### Brief
Among the lines below, copy exactly those from the one with "ATOM 67 O O" through the one with "ATOM 73 C C", counting both ends.

[[ Supplied information, beginning ]]

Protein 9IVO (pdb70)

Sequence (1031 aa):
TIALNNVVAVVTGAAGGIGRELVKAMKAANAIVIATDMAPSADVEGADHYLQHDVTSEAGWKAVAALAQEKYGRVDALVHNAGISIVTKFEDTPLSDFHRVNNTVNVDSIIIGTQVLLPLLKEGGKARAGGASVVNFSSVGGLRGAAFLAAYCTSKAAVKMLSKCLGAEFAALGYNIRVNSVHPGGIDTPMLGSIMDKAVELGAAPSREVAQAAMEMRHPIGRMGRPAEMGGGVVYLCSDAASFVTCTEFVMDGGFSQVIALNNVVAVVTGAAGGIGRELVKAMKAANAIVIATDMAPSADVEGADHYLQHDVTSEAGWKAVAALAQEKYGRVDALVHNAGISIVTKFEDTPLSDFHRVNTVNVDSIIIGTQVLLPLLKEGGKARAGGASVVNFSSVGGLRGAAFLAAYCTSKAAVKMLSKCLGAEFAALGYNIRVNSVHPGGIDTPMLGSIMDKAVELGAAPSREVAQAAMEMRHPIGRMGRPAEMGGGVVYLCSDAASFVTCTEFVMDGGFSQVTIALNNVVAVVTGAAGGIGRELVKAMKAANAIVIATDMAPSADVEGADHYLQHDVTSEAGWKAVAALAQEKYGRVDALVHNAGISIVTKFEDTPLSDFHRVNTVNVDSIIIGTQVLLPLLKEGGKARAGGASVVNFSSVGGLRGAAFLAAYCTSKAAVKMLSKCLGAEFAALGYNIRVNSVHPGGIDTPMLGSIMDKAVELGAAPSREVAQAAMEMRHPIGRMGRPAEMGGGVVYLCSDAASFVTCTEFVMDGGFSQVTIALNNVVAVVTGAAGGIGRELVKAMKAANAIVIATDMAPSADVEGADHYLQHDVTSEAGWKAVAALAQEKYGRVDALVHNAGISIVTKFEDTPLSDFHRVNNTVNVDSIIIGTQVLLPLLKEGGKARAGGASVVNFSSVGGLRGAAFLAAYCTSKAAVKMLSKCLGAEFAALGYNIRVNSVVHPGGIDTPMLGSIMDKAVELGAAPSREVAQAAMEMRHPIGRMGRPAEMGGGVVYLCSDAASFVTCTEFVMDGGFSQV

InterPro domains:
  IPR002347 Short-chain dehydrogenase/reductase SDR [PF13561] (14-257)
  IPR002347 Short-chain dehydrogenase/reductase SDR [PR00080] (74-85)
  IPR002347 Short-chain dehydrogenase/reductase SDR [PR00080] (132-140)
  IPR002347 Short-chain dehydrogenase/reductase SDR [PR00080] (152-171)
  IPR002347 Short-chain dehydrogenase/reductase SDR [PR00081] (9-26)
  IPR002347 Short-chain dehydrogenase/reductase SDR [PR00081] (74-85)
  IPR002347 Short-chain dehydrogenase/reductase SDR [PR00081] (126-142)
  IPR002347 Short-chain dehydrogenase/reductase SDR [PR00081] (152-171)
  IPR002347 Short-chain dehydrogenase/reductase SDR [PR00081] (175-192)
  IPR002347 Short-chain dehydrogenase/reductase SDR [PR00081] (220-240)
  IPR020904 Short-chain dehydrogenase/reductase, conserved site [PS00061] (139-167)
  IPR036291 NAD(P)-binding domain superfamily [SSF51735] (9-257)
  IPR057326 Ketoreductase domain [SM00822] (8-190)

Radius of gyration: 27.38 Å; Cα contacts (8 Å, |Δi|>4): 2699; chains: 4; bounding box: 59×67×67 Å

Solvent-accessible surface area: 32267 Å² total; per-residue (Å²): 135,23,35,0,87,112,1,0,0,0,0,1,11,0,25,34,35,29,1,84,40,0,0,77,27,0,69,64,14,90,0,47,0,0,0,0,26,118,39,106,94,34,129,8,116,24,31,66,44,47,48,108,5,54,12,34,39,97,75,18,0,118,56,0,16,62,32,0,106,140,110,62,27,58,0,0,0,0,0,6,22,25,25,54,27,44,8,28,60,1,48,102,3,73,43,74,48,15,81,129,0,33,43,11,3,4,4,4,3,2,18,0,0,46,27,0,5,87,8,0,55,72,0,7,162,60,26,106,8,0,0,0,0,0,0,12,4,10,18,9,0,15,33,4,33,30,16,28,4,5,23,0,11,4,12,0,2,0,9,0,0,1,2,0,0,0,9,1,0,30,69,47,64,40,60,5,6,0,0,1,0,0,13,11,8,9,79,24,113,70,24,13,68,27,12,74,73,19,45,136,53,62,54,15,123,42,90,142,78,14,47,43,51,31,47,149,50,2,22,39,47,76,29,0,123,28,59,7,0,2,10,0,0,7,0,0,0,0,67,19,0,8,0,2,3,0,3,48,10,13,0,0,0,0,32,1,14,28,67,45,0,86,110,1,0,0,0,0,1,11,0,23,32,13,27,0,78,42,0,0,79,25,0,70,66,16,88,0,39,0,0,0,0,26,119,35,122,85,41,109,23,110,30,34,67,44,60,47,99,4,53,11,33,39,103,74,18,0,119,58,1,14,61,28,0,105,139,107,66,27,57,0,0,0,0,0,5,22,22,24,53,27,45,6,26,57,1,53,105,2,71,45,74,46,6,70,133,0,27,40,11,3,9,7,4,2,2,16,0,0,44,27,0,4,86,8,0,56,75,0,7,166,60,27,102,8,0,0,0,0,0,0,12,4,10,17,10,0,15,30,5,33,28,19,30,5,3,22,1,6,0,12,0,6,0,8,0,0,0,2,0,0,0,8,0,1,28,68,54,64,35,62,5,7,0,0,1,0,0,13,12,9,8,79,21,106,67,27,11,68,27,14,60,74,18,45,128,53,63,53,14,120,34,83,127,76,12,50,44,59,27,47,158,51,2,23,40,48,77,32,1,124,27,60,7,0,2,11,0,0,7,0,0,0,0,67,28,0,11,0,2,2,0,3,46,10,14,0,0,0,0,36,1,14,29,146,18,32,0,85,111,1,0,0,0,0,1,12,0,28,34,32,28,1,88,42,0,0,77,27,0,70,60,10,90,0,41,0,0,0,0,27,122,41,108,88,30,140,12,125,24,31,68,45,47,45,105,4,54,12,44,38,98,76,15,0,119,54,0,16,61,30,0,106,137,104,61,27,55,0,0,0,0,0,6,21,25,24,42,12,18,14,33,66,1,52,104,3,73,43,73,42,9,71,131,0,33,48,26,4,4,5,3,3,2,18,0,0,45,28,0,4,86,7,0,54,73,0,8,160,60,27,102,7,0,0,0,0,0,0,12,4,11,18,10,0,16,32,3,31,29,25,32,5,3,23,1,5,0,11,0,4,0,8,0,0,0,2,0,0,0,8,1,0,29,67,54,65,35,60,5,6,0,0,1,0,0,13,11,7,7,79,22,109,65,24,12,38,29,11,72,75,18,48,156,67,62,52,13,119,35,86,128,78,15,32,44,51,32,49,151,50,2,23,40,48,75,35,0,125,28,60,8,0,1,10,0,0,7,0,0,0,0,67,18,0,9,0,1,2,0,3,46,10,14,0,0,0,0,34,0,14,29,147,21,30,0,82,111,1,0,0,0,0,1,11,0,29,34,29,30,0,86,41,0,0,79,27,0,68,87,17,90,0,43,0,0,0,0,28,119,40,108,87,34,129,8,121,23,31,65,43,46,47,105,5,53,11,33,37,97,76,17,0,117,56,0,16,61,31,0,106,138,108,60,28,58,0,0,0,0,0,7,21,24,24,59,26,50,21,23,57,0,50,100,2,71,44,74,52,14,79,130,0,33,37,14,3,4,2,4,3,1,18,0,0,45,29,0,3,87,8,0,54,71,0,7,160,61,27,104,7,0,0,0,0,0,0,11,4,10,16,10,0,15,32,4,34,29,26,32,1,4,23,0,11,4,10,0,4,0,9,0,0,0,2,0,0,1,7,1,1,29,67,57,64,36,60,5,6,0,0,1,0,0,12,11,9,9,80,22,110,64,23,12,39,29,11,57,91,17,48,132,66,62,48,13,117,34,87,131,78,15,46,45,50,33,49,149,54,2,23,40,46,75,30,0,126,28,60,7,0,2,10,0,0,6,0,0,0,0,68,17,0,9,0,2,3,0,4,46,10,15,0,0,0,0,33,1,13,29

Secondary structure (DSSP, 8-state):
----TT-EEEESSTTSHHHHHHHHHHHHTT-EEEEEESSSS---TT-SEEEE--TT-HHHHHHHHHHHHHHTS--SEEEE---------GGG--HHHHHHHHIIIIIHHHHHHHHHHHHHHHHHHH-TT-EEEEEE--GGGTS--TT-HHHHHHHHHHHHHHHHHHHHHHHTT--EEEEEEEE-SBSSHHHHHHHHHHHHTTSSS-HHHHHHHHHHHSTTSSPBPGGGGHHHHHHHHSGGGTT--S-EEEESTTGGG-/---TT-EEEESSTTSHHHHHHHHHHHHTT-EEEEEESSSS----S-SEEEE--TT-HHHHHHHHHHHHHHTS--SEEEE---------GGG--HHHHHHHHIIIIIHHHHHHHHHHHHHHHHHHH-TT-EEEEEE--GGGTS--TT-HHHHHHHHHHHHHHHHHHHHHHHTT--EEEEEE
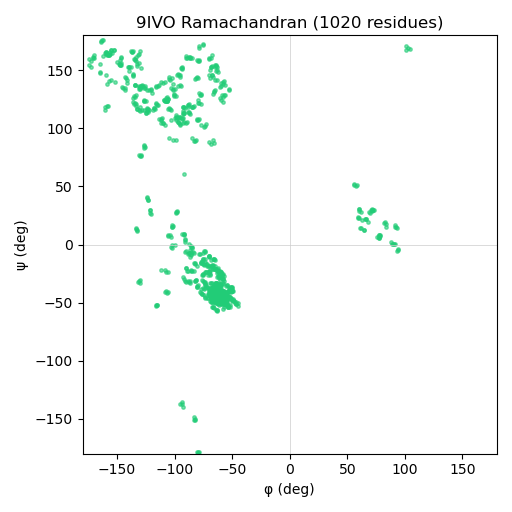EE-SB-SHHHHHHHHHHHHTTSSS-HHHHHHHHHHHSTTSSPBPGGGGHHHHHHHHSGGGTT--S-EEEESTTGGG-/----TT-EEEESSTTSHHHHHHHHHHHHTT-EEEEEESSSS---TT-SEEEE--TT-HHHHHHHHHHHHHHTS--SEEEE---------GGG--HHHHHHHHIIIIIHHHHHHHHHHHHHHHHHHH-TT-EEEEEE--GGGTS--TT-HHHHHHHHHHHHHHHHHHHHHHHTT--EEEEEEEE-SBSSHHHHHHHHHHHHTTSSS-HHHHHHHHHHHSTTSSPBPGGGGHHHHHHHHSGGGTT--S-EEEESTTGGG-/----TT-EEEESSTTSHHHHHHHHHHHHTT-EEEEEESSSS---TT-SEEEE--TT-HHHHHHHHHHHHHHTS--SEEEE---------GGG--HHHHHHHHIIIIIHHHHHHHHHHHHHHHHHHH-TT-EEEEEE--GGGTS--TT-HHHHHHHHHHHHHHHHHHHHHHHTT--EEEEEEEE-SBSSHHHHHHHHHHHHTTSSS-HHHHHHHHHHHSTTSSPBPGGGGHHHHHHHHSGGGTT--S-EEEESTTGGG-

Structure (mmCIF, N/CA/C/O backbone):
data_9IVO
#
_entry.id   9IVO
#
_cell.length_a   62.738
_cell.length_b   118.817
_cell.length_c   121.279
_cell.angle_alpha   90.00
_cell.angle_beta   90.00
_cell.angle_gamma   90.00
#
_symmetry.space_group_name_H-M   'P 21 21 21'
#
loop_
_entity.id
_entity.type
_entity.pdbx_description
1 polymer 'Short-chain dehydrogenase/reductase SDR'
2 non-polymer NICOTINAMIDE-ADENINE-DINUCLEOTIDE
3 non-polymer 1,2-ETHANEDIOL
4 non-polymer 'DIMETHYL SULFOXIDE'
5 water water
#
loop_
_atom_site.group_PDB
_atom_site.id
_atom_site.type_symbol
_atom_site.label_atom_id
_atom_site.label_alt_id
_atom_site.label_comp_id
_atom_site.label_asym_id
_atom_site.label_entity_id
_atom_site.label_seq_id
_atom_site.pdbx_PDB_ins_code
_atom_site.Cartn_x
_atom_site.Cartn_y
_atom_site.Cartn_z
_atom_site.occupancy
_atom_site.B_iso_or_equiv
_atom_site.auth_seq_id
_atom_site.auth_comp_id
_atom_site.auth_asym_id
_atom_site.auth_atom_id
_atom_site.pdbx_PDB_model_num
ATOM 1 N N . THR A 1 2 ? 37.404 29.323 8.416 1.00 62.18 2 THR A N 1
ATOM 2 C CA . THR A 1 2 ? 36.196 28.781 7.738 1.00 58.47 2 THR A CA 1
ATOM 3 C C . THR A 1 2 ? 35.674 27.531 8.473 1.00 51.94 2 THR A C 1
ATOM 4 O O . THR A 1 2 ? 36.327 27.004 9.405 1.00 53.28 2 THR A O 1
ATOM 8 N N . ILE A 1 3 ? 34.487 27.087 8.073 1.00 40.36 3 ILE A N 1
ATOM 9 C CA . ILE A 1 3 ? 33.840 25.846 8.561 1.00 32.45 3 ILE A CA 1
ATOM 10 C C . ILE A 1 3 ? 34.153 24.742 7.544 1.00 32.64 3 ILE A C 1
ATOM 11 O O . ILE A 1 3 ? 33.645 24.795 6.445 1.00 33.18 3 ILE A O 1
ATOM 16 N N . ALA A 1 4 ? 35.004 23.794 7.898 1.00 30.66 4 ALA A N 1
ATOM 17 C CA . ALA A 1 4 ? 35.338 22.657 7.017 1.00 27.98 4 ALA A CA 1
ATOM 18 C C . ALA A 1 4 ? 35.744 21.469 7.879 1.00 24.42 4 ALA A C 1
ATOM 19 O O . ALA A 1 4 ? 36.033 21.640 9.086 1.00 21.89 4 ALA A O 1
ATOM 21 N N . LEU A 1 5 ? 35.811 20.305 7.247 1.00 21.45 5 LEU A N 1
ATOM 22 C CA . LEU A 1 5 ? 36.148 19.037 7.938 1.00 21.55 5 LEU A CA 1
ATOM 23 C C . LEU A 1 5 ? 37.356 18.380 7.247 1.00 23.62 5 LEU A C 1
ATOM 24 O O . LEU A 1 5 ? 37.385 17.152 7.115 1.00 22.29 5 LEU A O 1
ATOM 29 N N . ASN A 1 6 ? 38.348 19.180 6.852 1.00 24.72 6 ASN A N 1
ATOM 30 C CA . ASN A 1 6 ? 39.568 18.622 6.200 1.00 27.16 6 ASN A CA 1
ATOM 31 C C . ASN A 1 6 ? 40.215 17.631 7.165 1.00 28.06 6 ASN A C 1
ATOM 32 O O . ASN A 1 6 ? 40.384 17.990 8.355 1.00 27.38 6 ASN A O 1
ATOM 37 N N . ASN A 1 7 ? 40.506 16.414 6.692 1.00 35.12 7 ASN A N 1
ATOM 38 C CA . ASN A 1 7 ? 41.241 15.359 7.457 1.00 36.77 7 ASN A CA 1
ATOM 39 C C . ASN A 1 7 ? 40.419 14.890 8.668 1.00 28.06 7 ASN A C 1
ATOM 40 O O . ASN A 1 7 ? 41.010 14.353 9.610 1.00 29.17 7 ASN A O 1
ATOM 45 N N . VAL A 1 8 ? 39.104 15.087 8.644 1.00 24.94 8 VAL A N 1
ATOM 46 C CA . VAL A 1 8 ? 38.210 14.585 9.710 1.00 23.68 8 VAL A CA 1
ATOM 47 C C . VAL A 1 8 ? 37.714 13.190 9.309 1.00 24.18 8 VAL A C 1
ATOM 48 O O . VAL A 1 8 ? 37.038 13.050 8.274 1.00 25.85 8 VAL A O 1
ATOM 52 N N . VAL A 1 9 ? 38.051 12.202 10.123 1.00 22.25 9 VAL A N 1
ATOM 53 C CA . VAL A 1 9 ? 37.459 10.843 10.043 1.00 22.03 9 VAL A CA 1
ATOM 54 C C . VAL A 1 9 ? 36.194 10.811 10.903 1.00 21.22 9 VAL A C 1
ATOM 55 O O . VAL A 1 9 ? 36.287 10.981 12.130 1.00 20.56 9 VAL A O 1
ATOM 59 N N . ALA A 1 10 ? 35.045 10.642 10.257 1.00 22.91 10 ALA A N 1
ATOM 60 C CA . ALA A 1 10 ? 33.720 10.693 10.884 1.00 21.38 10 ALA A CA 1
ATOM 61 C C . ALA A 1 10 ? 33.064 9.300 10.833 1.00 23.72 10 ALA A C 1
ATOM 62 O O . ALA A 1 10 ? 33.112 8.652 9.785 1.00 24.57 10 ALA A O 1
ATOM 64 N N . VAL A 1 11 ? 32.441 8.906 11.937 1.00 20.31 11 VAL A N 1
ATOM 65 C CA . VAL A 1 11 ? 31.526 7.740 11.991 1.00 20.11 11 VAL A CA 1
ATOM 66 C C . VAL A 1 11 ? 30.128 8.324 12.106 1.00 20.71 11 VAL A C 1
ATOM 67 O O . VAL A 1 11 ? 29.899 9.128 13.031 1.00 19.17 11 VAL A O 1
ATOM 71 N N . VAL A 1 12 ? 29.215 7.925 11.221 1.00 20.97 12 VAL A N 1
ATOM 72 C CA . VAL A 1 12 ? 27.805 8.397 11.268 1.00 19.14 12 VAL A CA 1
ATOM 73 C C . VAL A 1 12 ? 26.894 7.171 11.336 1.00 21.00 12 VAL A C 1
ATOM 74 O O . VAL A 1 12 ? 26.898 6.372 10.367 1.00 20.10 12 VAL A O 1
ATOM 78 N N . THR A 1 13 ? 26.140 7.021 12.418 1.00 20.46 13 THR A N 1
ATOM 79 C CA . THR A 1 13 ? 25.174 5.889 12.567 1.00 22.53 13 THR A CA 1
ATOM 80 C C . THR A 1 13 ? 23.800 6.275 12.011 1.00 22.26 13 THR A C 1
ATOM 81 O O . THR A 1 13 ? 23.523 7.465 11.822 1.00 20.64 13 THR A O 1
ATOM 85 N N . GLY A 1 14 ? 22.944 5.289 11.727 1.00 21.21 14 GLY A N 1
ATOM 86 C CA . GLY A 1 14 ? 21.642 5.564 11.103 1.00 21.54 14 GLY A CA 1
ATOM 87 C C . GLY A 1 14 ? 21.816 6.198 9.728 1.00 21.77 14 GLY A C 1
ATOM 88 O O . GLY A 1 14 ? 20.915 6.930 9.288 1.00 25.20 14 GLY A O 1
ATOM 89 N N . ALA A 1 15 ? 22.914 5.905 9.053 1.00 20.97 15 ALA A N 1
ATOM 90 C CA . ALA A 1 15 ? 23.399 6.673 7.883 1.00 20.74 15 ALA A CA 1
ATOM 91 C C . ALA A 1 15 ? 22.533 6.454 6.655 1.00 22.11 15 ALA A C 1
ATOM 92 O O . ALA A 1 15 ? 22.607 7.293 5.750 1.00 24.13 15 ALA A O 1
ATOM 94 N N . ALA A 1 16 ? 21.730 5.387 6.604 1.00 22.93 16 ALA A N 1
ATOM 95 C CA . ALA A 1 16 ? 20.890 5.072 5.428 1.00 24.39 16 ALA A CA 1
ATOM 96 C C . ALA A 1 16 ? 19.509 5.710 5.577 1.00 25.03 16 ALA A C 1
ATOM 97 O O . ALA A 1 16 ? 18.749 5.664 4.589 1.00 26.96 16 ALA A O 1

[[ Supplied information, end ]]

### Expected answer
ATOM 67 O O . VAL A 1 11 ? 29.899 9.128 13.031 1.00 19.17 11 VAL A O 1
ATOM 71 N N . VAL A 1 12 ? 29.215 7.925 11.221 1.00 20.97 12 VAL A N 1
ATOM 72 C CA . VAL A 1 12 ? 27.805 8.397 11.268 1.00 19.14 12 VAL A CA 1
ATOM 73 C C . VAL A 1 12 ? 26.894 7.171 11.336 1.00 21.00 12 VAL A C 1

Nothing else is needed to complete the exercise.